(Data section)

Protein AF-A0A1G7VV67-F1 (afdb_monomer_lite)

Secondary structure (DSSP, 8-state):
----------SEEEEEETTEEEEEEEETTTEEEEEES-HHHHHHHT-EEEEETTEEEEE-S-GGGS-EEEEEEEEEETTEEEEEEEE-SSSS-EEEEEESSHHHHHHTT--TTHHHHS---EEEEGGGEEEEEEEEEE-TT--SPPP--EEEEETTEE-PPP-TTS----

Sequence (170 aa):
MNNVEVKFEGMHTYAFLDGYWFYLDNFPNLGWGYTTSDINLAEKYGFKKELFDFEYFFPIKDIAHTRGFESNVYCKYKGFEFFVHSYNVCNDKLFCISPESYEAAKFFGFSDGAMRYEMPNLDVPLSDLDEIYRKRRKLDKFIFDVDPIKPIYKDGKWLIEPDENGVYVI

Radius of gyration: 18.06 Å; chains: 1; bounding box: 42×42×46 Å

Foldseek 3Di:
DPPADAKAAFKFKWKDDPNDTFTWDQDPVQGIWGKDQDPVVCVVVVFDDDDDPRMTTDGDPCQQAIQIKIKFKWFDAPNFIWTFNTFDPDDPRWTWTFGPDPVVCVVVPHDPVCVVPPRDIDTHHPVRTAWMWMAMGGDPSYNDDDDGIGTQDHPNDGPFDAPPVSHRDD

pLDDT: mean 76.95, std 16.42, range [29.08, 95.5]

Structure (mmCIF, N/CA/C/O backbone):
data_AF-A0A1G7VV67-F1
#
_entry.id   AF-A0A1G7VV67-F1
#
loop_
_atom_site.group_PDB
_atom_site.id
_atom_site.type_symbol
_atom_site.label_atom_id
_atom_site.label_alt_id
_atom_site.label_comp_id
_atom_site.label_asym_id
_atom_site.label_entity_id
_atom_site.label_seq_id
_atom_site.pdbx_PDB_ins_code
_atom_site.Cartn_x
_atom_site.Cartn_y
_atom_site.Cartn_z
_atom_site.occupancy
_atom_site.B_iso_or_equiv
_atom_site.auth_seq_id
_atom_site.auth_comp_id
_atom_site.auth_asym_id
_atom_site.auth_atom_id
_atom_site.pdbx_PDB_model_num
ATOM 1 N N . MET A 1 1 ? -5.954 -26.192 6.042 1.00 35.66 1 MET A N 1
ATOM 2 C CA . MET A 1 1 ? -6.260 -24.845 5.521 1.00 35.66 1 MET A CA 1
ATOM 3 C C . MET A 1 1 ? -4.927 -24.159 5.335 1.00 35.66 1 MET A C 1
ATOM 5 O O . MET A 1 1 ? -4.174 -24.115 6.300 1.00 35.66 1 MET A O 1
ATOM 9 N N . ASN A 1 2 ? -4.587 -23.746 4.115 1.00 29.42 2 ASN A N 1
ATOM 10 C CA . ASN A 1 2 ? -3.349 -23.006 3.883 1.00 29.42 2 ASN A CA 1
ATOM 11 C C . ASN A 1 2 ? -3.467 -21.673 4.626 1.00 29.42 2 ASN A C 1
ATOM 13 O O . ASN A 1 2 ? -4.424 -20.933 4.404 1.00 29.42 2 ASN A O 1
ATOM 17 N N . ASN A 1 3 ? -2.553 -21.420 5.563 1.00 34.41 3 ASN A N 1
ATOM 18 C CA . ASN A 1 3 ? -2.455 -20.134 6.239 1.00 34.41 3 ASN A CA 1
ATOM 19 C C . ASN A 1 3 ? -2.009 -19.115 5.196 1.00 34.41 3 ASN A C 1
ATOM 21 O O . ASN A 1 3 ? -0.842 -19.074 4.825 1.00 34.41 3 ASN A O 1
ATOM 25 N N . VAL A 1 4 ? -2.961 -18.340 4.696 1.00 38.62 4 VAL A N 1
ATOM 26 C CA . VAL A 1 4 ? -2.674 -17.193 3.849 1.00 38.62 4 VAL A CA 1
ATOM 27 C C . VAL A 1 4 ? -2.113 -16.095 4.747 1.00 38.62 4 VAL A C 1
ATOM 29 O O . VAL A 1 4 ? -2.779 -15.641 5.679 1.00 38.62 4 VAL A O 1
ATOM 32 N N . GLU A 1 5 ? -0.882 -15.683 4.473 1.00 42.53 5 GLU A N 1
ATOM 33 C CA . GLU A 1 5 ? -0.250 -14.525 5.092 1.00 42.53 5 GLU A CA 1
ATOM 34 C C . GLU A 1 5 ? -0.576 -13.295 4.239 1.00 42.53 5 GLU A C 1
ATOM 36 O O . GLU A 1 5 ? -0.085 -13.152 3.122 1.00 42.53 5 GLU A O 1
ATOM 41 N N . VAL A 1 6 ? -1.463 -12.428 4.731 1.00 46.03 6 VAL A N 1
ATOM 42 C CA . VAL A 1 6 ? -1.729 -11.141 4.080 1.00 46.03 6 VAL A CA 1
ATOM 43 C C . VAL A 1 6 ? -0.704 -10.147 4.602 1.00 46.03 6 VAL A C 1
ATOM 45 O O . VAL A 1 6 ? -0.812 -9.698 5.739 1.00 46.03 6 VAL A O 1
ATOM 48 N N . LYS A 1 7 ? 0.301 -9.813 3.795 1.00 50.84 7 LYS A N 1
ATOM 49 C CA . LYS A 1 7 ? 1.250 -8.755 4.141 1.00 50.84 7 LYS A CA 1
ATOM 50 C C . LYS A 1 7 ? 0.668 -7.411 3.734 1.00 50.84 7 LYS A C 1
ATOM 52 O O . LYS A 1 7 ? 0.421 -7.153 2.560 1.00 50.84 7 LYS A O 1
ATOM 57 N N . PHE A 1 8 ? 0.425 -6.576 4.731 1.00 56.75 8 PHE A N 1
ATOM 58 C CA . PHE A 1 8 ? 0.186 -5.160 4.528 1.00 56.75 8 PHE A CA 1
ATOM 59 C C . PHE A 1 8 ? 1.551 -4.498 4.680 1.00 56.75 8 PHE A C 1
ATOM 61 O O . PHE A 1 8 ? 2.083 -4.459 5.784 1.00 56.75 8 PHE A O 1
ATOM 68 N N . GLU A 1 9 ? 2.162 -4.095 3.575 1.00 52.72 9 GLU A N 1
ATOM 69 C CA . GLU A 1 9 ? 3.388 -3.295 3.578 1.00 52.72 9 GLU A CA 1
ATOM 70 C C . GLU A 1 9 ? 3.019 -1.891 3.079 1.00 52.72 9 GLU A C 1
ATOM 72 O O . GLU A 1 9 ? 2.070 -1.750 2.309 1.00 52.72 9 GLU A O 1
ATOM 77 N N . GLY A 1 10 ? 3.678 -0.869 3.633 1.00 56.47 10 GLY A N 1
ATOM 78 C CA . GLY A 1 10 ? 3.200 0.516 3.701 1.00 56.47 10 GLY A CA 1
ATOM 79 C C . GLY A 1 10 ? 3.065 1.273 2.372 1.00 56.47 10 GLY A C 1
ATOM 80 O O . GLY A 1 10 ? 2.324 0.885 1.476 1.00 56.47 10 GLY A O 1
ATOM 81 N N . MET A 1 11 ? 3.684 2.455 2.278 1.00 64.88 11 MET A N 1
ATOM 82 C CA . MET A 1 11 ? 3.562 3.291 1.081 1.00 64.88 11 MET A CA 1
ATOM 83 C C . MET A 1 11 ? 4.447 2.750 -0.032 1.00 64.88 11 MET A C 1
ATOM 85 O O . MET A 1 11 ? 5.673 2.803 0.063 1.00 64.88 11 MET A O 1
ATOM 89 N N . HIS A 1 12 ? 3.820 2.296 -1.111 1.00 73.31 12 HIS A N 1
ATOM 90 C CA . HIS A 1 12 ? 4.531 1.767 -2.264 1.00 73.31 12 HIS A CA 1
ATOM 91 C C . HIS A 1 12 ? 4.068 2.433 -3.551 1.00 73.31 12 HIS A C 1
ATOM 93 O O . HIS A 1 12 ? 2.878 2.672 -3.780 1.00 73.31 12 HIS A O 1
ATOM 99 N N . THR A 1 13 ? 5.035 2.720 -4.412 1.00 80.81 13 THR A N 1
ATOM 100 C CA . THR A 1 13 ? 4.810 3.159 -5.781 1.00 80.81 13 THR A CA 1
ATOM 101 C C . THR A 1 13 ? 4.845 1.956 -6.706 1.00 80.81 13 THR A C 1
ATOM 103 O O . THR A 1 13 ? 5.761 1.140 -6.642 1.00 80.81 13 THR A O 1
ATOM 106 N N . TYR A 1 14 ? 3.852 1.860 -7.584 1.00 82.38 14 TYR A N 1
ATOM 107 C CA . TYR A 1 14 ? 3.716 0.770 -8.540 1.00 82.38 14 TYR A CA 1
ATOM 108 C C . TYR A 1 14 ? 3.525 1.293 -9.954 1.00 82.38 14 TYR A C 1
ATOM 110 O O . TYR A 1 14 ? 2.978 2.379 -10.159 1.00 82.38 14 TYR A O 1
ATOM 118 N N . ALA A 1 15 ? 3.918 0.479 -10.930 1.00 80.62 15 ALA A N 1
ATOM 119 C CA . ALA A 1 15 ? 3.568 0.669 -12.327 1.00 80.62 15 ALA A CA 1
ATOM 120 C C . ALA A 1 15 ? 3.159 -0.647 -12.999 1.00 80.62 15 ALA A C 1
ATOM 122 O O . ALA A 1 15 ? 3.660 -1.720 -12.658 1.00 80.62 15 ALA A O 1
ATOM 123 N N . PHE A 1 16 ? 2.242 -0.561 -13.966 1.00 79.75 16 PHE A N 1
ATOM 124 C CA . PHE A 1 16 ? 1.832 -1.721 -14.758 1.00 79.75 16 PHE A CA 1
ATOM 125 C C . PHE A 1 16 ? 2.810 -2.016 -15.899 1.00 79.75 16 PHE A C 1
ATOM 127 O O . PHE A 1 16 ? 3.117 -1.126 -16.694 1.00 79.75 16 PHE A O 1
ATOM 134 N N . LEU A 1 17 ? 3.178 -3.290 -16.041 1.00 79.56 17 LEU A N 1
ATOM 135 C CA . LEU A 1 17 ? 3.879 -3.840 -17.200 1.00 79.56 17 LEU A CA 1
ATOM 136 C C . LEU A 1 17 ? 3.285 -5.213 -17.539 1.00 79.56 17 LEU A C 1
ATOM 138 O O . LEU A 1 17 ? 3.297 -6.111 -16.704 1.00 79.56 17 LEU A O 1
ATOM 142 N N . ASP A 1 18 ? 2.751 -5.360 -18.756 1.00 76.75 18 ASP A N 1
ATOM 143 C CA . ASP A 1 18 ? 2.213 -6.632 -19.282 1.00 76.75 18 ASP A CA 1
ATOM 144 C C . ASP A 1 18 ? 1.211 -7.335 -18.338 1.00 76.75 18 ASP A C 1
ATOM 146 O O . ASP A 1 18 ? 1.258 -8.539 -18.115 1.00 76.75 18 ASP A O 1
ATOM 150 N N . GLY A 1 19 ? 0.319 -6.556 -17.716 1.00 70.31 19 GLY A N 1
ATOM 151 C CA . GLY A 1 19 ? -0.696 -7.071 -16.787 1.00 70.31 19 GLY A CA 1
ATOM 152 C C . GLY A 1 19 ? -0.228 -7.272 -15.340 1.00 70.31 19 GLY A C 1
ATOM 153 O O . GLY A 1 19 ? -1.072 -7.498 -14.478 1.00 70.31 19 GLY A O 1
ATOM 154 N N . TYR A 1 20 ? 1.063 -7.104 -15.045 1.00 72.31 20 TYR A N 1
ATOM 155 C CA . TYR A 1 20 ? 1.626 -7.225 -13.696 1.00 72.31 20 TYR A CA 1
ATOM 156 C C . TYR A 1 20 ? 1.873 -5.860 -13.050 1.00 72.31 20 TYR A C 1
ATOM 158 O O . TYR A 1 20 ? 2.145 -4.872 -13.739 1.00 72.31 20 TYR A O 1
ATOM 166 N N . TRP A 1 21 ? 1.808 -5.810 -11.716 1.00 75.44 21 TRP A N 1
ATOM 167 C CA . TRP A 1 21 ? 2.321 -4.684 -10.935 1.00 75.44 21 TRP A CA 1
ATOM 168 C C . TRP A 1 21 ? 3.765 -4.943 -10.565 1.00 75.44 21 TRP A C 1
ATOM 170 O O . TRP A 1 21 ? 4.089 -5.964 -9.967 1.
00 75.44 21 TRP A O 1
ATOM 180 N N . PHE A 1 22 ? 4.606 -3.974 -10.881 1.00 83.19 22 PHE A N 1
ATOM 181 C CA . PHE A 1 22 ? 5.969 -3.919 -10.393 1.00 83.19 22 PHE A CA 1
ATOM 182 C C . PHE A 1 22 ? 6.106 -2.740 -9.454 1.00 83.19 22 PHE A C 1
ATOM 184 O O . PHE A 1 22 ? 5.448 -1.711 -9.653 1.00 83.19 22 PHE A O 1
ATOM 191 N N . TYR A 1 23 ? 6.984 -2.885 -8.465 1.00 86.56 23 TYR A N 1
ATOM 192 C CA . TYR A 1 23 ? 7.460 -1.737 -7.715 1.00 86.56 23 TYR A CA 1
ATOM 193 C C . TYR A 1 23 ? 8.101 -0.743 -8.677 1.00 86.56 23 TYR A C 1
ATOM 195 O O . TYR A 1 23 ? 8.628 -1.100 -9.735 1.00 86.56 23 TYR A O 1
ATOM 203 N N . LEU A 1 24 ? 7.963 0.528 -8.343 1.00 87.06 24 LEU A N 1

(End Data section)
(Data section)

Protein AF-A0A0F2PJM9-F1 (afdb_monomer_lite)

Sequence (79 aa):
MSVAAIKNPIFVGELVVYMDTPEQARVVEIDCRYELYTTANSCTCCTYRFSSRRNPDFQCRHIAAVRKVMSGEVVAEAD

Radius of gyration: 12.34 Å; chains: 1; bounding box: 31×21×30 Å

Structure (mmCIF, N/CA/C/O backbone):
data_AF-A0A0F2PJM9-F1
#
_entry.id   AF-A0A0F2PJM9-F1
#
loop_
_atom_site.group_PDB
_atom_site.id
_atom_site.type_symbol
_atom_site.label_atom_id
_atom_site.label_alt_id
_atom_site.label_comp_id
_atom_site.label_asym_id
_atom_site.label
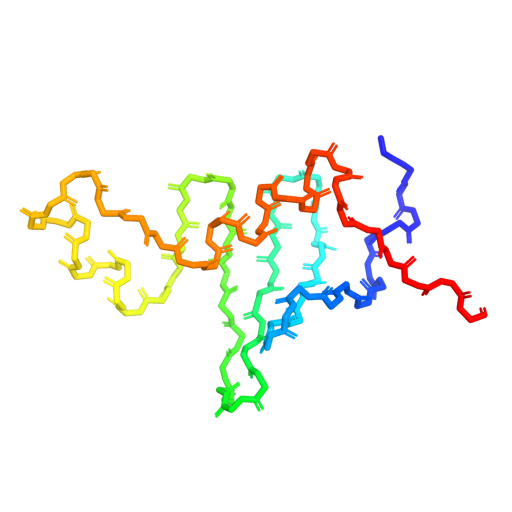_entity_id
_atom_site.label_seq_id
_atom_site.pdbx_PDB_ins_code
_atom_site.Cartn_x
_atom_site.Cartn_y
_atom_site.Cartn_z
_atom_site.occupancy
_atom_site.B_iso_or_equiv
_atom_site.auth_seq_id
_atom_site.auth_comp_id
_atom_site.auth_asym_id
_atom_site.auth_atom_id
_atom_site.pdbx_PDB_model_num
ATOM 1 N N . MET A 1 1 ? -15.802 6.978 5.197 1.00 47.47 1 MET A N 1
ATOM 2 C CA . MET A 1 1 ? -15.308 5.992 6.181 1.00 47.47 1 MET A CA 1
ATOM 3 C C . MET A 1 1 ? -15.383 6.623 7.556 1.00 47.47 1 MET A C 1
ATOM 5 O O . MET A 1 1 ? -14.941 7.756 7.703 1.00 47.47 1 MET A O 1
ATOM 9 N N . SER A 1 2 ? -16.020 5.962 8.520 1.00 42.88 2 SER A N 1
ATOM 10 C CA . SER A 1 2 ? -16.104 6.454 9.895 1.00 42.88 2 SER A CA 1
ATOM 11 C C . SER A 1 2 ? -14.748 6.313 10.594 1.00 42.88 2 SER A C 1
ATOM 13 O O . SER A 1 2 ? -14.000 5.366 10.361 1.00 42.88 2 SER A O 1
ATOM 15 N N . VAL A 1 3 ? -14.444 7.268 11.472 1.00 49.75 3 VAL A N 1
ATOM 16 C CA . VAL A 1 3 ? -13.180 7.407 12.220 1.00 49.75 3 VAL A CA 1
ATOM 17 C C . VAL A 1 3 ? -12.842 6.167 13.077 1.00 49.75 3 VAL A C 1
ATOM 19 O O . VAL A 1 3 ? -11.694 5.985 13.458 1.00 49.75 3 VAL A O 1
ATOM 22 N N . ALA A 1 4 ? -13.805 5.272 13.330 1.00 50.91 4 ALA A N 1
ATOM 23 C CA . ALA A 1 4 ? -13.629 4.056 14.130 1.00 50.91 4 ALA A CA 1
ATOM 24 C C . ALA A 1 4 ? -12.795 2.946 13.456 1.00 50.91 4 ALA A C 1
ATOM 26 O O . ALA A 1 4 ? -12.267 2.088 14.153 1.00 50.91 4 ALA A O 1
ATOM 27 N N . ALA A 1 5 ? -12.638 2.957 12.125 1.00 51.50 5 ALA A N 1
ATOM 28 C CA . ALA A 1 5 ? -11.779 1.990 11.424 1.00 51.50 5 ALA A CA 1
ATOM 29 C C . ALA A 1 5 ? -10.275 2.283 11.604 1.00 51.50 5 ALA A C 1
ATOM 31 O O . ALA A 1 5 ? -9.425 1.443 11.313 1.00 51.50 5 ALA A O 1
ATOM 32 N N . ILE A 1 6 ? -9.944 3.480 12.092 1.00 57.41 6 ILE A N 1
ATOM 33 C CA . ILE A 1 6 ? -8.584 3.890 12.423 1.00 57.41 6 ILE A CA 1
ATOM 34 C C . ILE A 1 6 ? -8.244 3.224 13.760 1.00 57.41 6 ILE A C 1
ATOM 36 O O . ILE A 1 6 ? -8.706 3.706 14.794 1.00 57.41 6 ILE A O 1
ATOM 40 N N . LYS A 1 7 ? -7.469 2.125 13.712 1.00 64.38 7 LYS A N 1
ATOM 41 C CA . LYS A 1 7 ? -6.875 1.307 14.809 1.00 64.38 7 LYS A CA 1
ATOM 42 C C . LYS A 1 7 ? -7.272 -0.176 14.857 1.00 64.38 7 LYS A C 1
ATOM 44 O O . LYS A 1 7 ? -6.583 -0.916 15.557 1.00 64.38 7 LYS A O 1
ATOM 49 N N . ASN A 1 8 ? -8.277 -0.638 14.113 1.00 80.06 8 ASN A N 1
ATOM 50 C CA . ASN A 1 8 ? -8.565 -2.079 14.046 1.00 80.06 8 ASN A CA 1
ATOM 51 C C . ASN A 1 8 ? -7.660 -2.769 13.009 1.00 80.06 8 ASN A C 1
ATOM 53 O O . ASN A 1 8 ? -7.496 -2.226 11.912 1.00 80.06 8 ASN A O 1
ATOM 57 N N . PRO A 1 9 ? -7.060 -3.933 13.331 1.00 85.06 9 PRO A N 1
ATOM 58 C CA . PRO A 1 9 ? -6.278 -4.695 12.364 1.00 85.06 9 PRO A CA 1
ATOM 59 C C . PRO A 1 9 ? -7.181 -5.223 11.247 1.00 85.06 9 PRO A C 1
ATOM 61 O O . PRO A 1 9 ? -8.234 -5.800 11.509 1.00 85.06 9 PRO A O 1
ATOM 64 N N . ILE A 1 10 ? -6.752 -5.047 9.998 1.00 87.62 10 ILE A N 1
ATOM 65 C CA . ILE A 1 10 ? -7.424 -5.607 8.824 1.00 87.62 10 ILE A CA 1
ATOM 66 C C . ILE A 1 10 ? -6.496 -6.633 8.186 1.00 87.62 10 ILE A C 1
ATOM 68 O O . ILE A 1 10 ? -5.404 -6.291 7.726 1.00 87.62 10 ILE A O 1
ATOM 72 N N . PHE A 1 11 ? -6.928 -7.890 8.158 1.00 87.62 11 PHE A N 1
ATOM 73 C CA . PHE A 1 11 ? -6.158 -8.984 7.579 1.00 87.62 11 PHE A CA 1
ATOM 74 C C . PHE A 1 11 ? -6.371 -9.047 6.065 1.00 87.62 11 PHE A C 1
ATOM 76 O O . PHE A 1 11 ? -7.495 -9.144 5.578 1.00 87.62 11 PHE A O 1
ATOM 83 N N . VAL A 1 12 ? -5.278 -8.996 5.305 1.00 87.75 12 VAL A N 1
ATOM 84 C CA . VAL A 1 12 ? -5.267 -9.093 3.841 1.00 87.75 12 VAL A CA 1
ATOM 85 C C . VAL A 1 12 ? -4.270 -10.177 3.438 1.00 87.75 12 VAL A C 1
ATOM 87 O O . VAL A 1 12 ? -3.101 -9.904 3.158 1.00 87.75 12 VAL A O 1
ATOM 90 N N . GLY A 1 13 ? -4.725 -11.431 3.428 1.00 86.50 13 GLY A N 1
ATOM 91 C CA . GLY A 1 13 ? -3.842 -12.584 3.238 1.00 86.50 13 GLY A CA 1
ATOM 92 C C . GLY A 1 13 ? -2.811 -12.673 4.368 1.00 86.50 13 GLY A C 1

(End Data section)

**Exercise aim**
Answer with a single number: how many lines above hold the word "gyration"?

**Reply**
2